## Task prompt:
Pictures excluded, return the lines below from the first through the line holding "Solvent-accessible surface area".

###

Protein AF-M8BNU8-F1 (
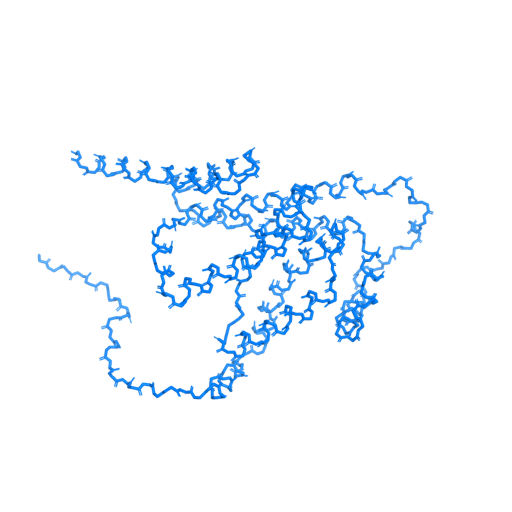afdb_monomer)

pLDDT: mean 71.45, std 18.12, range [26.83, 94.19]

Foldseek 3Di:
DDDDDPDDPVPPPPDDDPPDPPDLVNLLVVLPPDPDPVVVVVVVVVLCLQVVLLLLLCCVLQVDQSLVVCVVVVVVQVVCSSRPSDRDDPVLSLLLSLLCLLDPVCHPVNSVVSVVVVVVVVVVCVVVVCVVVVPVLADLLLVLLLLLLSLVSLLVSLVCLQPPVPPVVPPPDDPPDDPPCPDPVVVCLVVVLVVCSVPPSVCNVVSSVPDRSNVSSVSSNVSSVVSNVSLVPDDDPLSNVLSNQLNVCCNVVVHNVRSSVSSSVSNVVVVVVVVVVVVD

Nearest PDB structures (foldseek):
  5iof-assembly1_A  TM=6.937E-01  e=8.878E-01  Deinococcus geothermalis DSM 11300
  5da0-assembly1_A  TM=6.937E-01  e=1.212E+00  Deinococcus geothermalis DSM 11300

Solvent-accessible surface area (backbone atoms only — not comparable to full-atom values): 15610 Å² total; per-residue (Å²): 134,82,88,84,81,80,81,65,91,80,78,82,73,90,67,94,68,88,74,69,85,70,51,73,65,56,48,29,55,56,44,66,59,69,90,47,66,68,59,54,50,52,52,53,50,53,56,46,66,46,48,52,37,52,55,50,50,42,25,75,72,57,71,42,64,57,34,62,51,51,53,54,50,50,52,48,48,51,52,40,26,36,73,66,56,44,82,76,82,62,62,68,55,59,49,54,50,25,50,42,64,61,35,93,86,45,44,64,70,52,53,51,50,52,49,52,52,49,50,52,52,51,48,52,35,57,76,69,60,46,53,62,58,52,62,70,69,54,53,68,36,37,57,31,6,52,38,31,32,38,10,48,37,25,34,53,41,14,51,46,35,46,68,69,63,50,67,76,86,69,60,87,71,71,94,78,62,89,71,67,78,87,38,72,65,51,58,48,47,52,52,48,48,54,54,39,51,74,74,39,47,78,59,46,58,62,62,53,71,66,53,56,52,54,54,52,14,54,38,25,32,50,44,9,49,61,36,35,56,51,55,70,77,55,90,44,74,69,41,45,49,24,14,50,50,8,19,51,37,19,62,75,64,76,27,64,67,58,5,47,54,52,10,53,50,50,45,50,54,51,51,54,50,54,50,57,62,72,75,108

Radius of gyration: 23.18 Å; Cα contacts (8 Å, |Δi|>4): 235; chains: 1; bounding box: 76×36×63 Å

Structure (mmCIF, N/CA/C/O backbone):
data_AF-M8BNU8-F1
#
_entry.id   AF-M8BNU8-F1
#
loop_
_atom_site.group_PDB
_atom_site.id
_atom_site.type_symbol
_atom_site.label_atom_id
_atom_site.label_alt_id
_atom_site.label_comp_id
_atom_site.label_asym_id
_atom_site.label_entity_id
_atom_site.label_seq_id
_atom_site.pdbx_PDB_ins_code
_atom_site.Cartn_x
_atom_site.Cartn_y
_atom_site.Cartn_z
_atom_site.occupancy
_atom_site.B_iso_or_equiv
_atom_site.auth_seq_id
_atom_site.auth_comp_id
_atom_site.auth_asym_id
_atom_site.auth_atom_id
_atom_site.pdbx_PDB_model_num
ATOM 1 N N . MET A 1 1 ? -41.042 15.597 22.199 1.00 31.27 1 MET A N 1
ATOM 2 C CA . MET A 1 1 ? -41.889 16.192 21.146 1.00 31.27 1 MET A CA 1
ATOM 3 C C . MET A 1 1 ? -40.971 16.461 19.956 1.00 31.27 1 MET A C 1
ATOM 5 O O . MET A 1 1 ? -40.104 17.303 20.108 1.00 31.27 1 MET A O 1
ATOM 9 N N . ALA A 1 2 ? -41.089 15.625 18.906 1.00 28.19 2 ALA A N 1
ATOM 10 C CA . ALA A 1 2 ? -40.501 15.664 17.544 1.00 28.19 2 ALA A CA 1
ATOM 11 C C . ALA A 1 2 ? -39.041 16.165 17.384 1.00 28.19 2 ALA A C 1
ATOM 13 O O . ALA A 1 2 ? -38.765 17.339 17.580 1.00 28.19 2 ALA A O 1
ATOM 14 N N . THR A 1 3 ? -38.038 15.324 17.100 1.00 26.83 3 THR A N 1
ATOM 15 C CA . THR A 1 3 ? -37.775 14.565 15.850 1.00 26.83 3 THR A CA 1
ATOM 16 C C . THR A 1 3 ? -37.709 15.455 14.606 1.00 26.83 3 THR A C 1
ATOM 18 O O . THR A 1 3 ? -38.714 15.669 13.937 1.00 26.83 3 THR A O 1
ATOM 21 N N . THR A 1 4 ? -36.504 15.897 14.251 1.00 33.03 4 THR A N 1
ATOM 22 C CA . THR A 1 4 ? -36.126 16.267 12.881 1.00 33.03 4 THR A CA 1
ATOM 23 C C . THR A 1 4 ? -35.227 15.166 12.333 1.00 33.03 4 THR A C 1
ATOM 25 O O . THR A 1 4 ? -34.021 15.132 12.567 1.00 33.03 4 THR A O 1
ATOM 28 N N . ALA A 1 5 ? -35.862 14.216 11.647 1.00 29.89 5 ALA A N 1
ATOM 29 C CA . ALA A 1 5 ? -35.202 13.217 10.827 1.00 29.89 5 ALA A CA 1
ATOM 30 C C . ALA A 1 5 ? -34.530 13.929 9.646 1.00 29.89 5 ALA A C 1
ATOM 32 O O . ALA A 1 5 ? -35.208 14.461 8.767 1.00 29.89 5 ALA A O 1
ATOM 33 N N . LEU A 1 6 ? -33.199 13.964 9.651 1.00 34.72 6 LEU A N 1
ATOM 34 C CA . LEU A 1 6 ? -32.433 14.167 8.432 1.00 34.72 6 LEU A CA 1
ATOM 35 C C . LEU A 1 6 ? -32.548 12.867 7.641 1.00 34.72 6 LEU A C 1
ATOM 37 O O . LEU A 1 6 ? -32.124 11.807 8.085 1.00 34.72 6 LEU A O 1
ATOM 41 N N . SER A 1 7 ? -33.237 12.974 6.517 1.00 29.95 7 SER A N 1
ATOM 42 C CA . SER A 1 7 ? -33.496 11.924 5.549 1.00 29.95 7 SER A CA 1
ATOM 43 C C . SER A 1 7 ? -32.193 11.326 5.024 1.00 29.95 7 SER A C 1
ATOM 45 O O . SER A 1 7 ? -31.510 11.956 4.214 1.00 29.95 7 SER A O 1
ATOM 47 N N . ASP A 1 8 ? -31.892 10.104 5.453 1.00 31.34 8 ASP A N 1
ATOM 48 C CA . ASP A 1 8 ? -30.979 9.198 4.766 1.00 31.34 8 ASP A CA 1
ATOM 49 C C . ASP A 1 8 ? -31.511 8.927 3.344 1.00 31.34 8 ASP A C 1
ATOM 51 O O . ASP A 1 8 ? -32.609 8.378 3.195 1.00 31.34 8 ASP A O 1
ATOM 55 N N . PRO A 1 9 ? -30.770 9.261 2.272 1.00 34.09 9 PRO A N 1
ATOM 56 C CA . PRO A 1 9 ? -31.177 8.930 0.907 1.00 34.09 9 PRO A CA 1
ATOM 57 C C . PRO A 1 9 ? -31.058 7.427 0.567 1.00 34.09 9 PRO A C 1
ATOM 59 O O . PRO A 1 9 ? -31.364 7.036 -0.556 1.00 34.09 9 PRO A O 1
ATOM 62 N N . GLU A 1 10 ? -30.672 6.565 1.516 1.00 35.53 10 GLU A N 1
ATOM 63 C CA . GLU A 1 10 ? -30.603 5.102 1.336 1.00 35.53 10 GLU A CA 1
ATOM 64 C C . GLU A 1 10 ? -31.884 4.344 1.746 1.00 35.53 10 GLU A C 1
ATOM 66 O O . GLU A 1 10 ? -31.985 3.142 1.505 1.00 35.53 10 GLU A O 1
ATOM 71 N N . ALA A 1 11 ? -32.901 5.012 2.308 1.00 29.03 11 ALA A N 1
ATOM 72 C CA . ALA A 1 11 ? -34.079 4.339 2.878 1.00 29.03 11 ALA A CA 1
ATOM 73 C C . ALA A 1 11 ? -35.300 4.183 1.937 1.00 29.03 11 ALA A C 1
ATOM 75 O O . ALA A 1 11 ? -36.335 3.677 2.369 1.00 29.03 11 ALA A O 1
ATOM 76 N N . LEU A 1 12 ? -35.217 4.577 0.657 1.00 30.55 12 LEU A N 1
ATOM 77 C CA . LEU A 1 12 ? -36.355 4.544 -0.289 1.00 30.55 12 LEU A CA 1
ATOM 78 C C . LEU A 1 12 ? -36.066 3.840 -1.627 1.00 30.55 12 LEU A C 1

###

## Result of the task:
Protein AF-M8BNU8-F1 (
afdb_monomer)

pLDDT: mean 71.45, std 18.12, range [26.83, 94.19]

Foldseek 3Di:
DDDDDPDDPVPPPPDDDPPDPPDLVNLLVVLPPDPDPVVVVVVVVVLCLQVVLLLLLCCVLQVDQSLVVCVVVVVVQVVCSSRPSDRDDPVLSLLLSLLCLLDPVCHPVNSVVSVVVVVVVVVVCVVVVCVVVVPVLADLLLVLLLLLLSLVSLLVSLVCLQPPVPPVVPPPDDPPDDPPCPDPVVVCLVVVLVVCSVPPSVCNVVSSVPDRSNVSSVSSNVSSVVSNVSLVPDDDPLSNVLSNQLNVCCNVVVHNVRSSVSSSVSNVVVVVVVVVVVVD

Nearest PDB structures (foldseek):
  5iof-assembly1_A  TM=6.937E-01  e=8.878E-01  Deinococcus geothermalis DSM 11300
  5da0-assembly1_A  TM=6.937E-01  e=1.212E+00  Deinococcus geothermalis DSM 11300

Solvent-accessible surface area (backbone atoms only — not comparable to full-atom values): 15610 Å² total; per-residue (Å²): 134,82,88,84,81,80,81,65,91,80,78,82,73,90,67,94,68,88,74,69,85,70,51,73,65,56,48,29,55,56,44,66,59,69,90,47,66,68,59,54,50,52,52,53,50,53,56,46,66,46,48,52,37,52,55,50,50,42,25,75,72,57,71,42,64,57,34,62,51,51,53,54,50,50,52,48,48,51,52,40,26,36,73,66,56,44,82,76,82,62,62,68,55,59,49,54,50,25,50,42,64,61,35,93,86,45,44,64,70,52,53,51,50,52,49,52,52,49,50,52,52,51,48,52,35,57,76,69,60,46,53,62,58,52,62,70,69,54,53,68,36,37,57,31,6,52,38,31,32,38,10,48,37,25,34,53,41,14,51,46,35,46,68,69,63,50,67,76,86,69,60,87,71,71,94,78,62,89,71,67,78,87,38,72,65,51,58,48,47,52,52,48,48,54,54,39,51,74,74,39,47,78,59,46,58,62,62,53,71,66,53,56,52,54,54,52,14,54,38,25,32,50,44,9,49,61,36,35,56,51,55,70,77,55,90,44,74,69,41,45,49,24,14,50,50,8,19,51,37,19,62,75,64,76,27,64,67,58,5,47,54,52,10,53,50,50,45,50,54,51,51,54,50,54,50,57,62,72,75,108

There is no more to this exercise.